I want to thank my teachers, professors Sam Levin and Marvin Magdalaner of the CUNY Graduate Center; John Kelly of the Parlour, the Kelly Gang, and Roberta Aria Sorvino, Mary Anne Kelly DeFuccio, Monique and Danielle Inzinna, Bruce and Carole Hart, Mary Bringle, Laura Aversano, and Maria Frisa. I’m grateful to Bill Pindar and all at the Stony Point Center. Thanks to Meredith Meagher and Betty Martinez.

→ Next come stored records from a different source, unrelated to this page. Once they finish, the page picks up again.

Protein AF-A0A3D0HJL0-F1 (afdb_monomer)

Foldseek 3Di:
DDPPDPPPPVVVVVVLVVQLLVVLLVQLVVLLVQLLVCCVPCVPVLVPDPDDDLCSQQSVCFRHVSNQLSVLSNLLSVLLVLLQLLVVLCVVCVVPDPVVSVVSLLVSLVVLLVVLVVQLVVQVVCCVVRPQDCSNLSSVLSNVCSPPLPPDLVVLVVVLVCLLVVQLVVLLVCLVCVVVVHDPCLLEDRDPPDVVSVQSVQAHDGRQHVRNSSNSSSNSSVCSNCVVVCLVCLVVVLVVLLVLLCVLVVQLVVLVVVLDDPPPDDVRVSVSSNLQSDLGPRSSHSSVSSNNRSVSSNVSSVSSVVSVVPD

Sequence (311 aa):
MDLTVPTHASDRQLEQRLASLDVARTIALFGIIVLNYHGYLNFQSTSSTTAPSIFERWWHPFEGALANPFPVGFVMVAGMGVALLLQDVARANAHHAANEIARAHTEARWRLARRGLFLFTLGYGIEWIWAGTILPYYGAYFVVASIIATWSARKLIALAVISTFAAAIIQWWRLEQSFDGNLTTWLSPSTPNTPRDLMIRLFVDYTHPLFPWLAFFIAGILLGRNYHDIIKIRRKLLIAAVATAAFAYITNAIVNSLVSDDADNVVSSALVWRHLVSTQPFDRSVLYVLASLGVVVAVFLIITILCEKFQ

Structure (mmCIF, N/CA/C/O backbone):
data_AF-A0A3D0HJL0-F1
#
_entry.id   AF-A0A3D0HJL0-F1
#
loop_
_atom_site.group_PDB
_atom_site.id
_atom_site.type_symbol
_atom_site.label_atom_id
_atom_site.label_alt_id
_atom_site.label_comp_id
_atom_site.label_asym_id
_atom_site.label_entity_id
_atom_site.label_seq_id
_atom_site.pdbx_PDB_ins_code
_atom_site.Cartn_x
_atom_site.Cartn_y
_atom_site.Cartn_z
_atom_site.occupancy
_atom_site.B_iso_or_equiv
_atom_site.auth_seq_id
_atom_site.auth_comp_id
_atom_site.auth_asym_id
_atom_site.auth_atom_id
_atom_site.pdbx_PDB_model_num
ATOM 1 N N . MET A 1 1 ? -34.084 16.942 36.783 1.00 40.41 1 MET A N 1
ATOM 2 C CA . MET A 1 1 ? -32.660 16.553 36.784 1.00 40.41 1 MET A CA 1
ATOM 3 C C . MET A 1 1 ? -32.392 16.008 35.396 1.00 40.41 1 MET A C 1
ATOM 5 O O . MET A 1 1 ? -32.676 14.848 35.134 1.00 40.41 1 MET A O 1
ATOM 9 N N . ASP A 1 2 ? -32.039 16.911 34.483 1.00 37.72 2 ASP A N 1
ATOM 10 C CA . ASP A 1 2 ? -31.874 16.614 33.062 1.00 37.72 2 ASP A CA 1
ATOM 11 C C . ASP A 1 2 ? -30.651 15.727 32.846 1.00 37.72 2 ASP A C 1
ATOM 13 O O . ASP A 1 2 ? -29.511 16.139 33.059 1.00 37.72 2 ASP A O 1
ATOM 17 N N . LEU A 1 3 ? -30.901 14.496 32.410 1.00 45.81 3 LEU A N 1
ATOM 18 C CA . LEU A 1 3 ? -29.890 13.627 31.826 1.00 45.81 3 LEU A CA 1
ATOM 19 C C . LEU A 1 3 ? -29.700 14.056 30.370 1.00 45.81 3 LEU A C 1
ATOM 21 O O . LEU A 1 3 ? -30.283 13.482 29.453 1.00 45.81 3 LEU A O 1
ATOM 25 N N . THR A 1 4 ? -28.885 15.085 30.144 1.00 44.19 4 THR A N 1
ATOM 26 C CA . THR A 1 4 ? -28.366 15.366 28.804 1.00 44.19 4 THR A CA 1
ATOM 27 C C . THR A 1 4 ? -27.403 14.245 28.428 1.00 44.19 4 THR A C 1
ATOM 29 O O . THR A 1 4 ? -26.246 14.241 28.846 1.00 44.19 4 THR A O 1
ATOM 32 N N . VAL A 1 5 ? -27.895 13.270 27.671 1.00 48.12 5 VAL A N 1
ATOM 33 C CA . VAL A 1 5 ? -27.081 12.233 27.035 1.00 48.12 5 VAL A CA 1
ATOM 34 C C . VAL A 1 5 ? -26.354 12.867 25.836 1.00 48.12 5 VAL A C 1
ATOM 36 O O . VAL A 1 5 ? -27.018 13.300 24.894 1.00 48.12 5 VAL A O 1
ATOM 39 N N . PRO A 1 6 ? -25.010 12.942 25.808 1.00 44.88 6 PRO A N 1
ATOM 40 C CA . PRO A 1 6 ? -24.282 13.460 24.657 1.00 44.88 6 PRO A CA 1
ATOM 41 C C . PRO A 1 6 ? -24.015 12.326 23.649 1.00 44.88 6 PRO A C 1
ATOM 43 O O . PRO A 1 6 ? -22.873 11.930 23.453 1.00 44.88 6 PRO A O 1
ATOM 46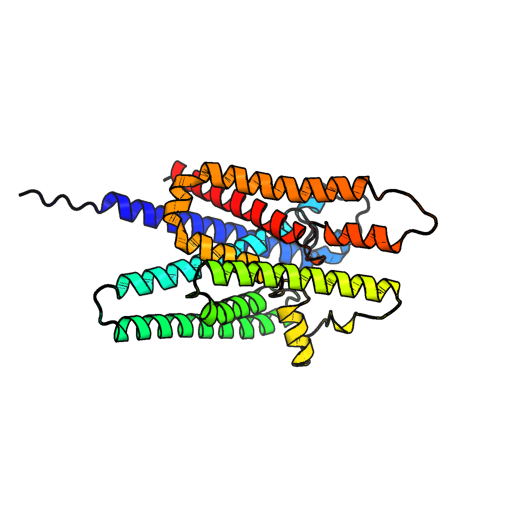 N N . THR A 1 7 ? -25.052 11.765 23.018 1.00 55.31 7 THR A N 1
ATOM 47 C CA . THR A 1 7 ? -24.918 10.668 22.025 1.00 55.31 7 THR A CA 1
ATOM 48 C C . THR A 1 7 ? -24.783 11.165 20.582 1.00 55.31 7 THR A C 1
ATOM 50 O O . THR A 1 7 ? -24.029 10.611 19.789 1.00 55.31 7 THR A O 1
ATOM 53 N N . HIS A 1 8 ? -25.405 12.290 20.223 1.00 57.78 8 HIS A N 1
ATOM 54 C CA . HIS A 1 8 ? -25.487 12.718 18.817 1.00 57.78 8 HIS A CA 1
ATOM 55 C C . HIS A 1 8 ? -24.165 13.141 18.146 1.00 57.78 8 HIS A C 1
ATOM 57 O O . HIS A 1 8 ? -24.121 13.256 16.920 1.00 57.78 8 HIS A O 1
ATOM 63 N N . ALA A 1 9 ? -23.112 13.453 18.906 1.00 60.09 9 ALA A N 1
ATOM 64 C CA . ALA A 1 9 ? -21.833 13.897 18.343 1.00 60.09 9 ALA A CA 1
ATOM 65 C C . ALA A 1 9 ? -20.862 12.730 18.094 1.00 60.09 9 ALA A C 1
ATOM 67 O O . ALA A 1 9 ? -20.178 12.731 17.071 1.00 60.09 9 ALA A O 1
ATOM 68 N N . SER A 1 10 ? -20.820 11.731 18.987 1.00 63.56 10 SER A N 1
ATOM 69 C CA . SER A 1 10 ? -19.979 10.540 18.799 1.00 63.56 10 SER A CA 1
ATOM 70 C C . SER A 1 10 ? -20.486 9.664 17.664 1.00 63.56 10 SER A C 1
ATOM 72 O O . SER A 1 10 ? -19.681 9.151 16.888 1.00 63.56 10 SER A O 1
ATOM 74 N N . ASP A 1 11 ? -21.807 9.540 17.539 1.00 67.00 11 ASP A N 1
ATOM 75 C CA . ASP A 1 11 ? -22.430 8.651 16.559 1.00 67.00 11 ASP A CA 1
ATOM 76 C C . ASP A 1 11 ? -22.229 9.190 15.140 1.00 67.00 11 ASP A C 1
ATOM 78 O O . ASP A 1 11 ? -21.756 8.468 14.266 1.00 67.00 11 ASP A O 1
ATOM 82 N N . ARG A 1 12 ? -22.400 10.505 14.944 1.00 64.25 12 ARG A N 1
ATOM 83 C CA . ARG A 1 12 ? -22.091 11.173 13.668 1.00 64.25 12 ARG A CA 1
ATOM 84 C C . ARG A 1 12 ? -20.619 11.065 13.274 1.00 64.25 12 ARG A C 1
ATOM 86 O O . ARG A 1 12 ? -20.307 10.864 12.105 1.00 64.25 12 ARG A O 1
ATOM 93 N N . GLN A 1 13 ? -19.699 11.172 14.233 1.00 66.69 13 GLN A N 1
ATOM 94 C CA . GLN A 1 13 ? -18.266 11.014 13.956 1.00 66.69 13 GLN A CA 1
ATOM 95 C C . GLN A 1 13 ? -17.905 9.575 13.568 1.00 66.69 13 GLN A C 1
ATOM 97 O O . GLN A 1 13 ? -17.030 9.363 12.724 1.00 66.69 13 GLN A O 1
ATOM 102 N N . LEU A 1 14 ? -18.564 8.584 14.173 1.00 71.56 14 LEU A N 1
ATOM 103 C CA . LEU A 1 14 ? -18.402 7.179 13.817 1.00 71.56 14 LEU A CA 1
ATOM 104 C C . LEU A 1 14 ? -18.981 6.888 12.425 1.00 71.56 14 LEU A C 1
ATOM 106 O O . LEU A 1 14 ? -18.311 6.247 11.621 1.00 71.56 14 LEU A O 1
ATOM 110 N N . GLU A 1 15 ? -20.163 7.410 12.105 1.00 74.19 15 GLU A N 1
ATOM 111 C CA . GLU A 1 15 ? -20.775 7.294 10.775 1.00 74.19 15 GLU A CA 1
ATOM 112 C C . GLU A 1 15 ? -19.903 7.931 9.686 1.00 74.19 15 GLU A C 1
ATOM 114 O O . GLU A 1 15 ? -19.626 7.293 8.672 1.00 74.19 15 GLU A O 1
ATOM 119 N N . GLN A 1 16 ? -19.377 9.138 9.918 1.00 69.69 16 GLN A N 1
ATOM 120 C CA . GLN A 1 16 ? -18.441 9.812 9.005 1.00 69.69 16 GLN A CA 1
ATOM 121 C C . GLN A 1 16 ? -17.155 9.005 8.786 1.00 69.69 16 GLN A C 1
ATOM 123 O O . GLN A 1 16 ? -16.627 8.912 7.671 1.00 69.69 16 GLN A O 1
ATOM 128 N N . ARG A 1 17 ? -16.632 8.400 9.857 1.00 75.12 17 ARG A N 1
ATOM 129 C CA . ARG A 1 17 ? -15.461 7.520 9.800 1.00 75.12 17 ARG A CA 1
ATOM 130 C C . ARG A 1 17 ? -15.707 6.286 8.949 1.00 75.12 17 ARG A C 1
ATOM 132 O O . ARG A 1 17 ? -14.837 5.908 8.170 1.00 75.12 17 ARG A O 1
ATOM 139 N N . LEU A 1 18 ? -16.859 5.648 9.121 1.00 81.12 18 LEU A N 1
ATOM 140 C CA . LEU A 1 18 ? -17.218 4.458 8.360 1.00 81.12 18 LEU A CA 1
ATOM 141 C C . LEU A 1 18 ? -17.481 4.818 6.893 1.00 81.12 18 LEU A C 1
ATOM 143 O O . LEU A 1 18 ? -16.914 4.182 6.010 1.00 81.12 18 LEU A O 1
ATOM 147 N N . ALA A 1 19 ? -18.203 5.911 6.631 1.00 87.50 19 ALA A N 1
ATOM 148 C CA . ALA A 1 19 ? -18.508 6.375 5.281 1.00 87.50 19 ALA A CA 1
ATOM 149 C C . ALA A 1 19 ? -17.246 6.700 4.464 1.00 87.50 19 ALA A C 1
ATOM 151 O O . ALA A 1 19 ? -17.081 6.193 3.357 1.00 87.50 19 ALA A O 1
ATOM 152 N N . SER A 1 20 ? -16.320 7.497 5.007 1.00 89.12 20 SER A N 1
ATOM 153 C CA . SER A 1 20 ? -15.066 7.841 4.313 1.00 89.12 20 SER A CA 1
ATOM 154 C C . SER A 1 20 ? -14.203 6.609 4.017 1.00 89.12 20 SER A C 1
ATOM 156 O O . SER A 1 20 ? -13.652 6.484 2.920 1.00 89.12 20 SER A O 1
ATOM 158 N N . LEU A 1 21 ? -14.122 5.669 4.965 1.00 91.25 21 LEU A N 1
ATOM 159 C CA . LEU A 1 21 ? -13.407 4.407 4.795 1.00 91.25 21 LEU A CA 1
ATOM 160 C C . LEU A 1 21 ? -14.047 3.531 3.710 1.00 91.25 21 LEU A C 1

Thank you very much to the outstanding team at Grand Central Publishing, Hachette Book Group. I’m very proud that Maureen Egen, so revered in publishing during her tenure at Warner Books, made
Galway Bay
possible. Thank you for that, Maureen, and for giving me editor Frances Jalet-Miller. Her intelligence, sensitivity, and honesty contributed greatly to this book. I appreciate the encouragement I received from Jamie Raab, executive vice president of Hachette Book Group and publisher of Grand Central Publishing. Thank you to senior editor Karen Kosztolnyik for championing
Galway Bay.
At Hachette Book Group I’m also grateful to executive managing editor Harvey-Jane Kowal and to copy editor Sona Vogel for taming the hefty manuscript, to the art department for the beautiful cover, and to senior publicist Elly Weisenberg Kelly for her enthusiasm.

And then there’s Kathy Danzer. Her incomparable computer skills transformed hundreds of legal pads into a manuscript. I thank her, as my first reader, for her judgment, kindness, and rock hard belief in the process. Because she’s a woman of the theater, she insisted that the show must go on. We had to be ready for opening night. And we were.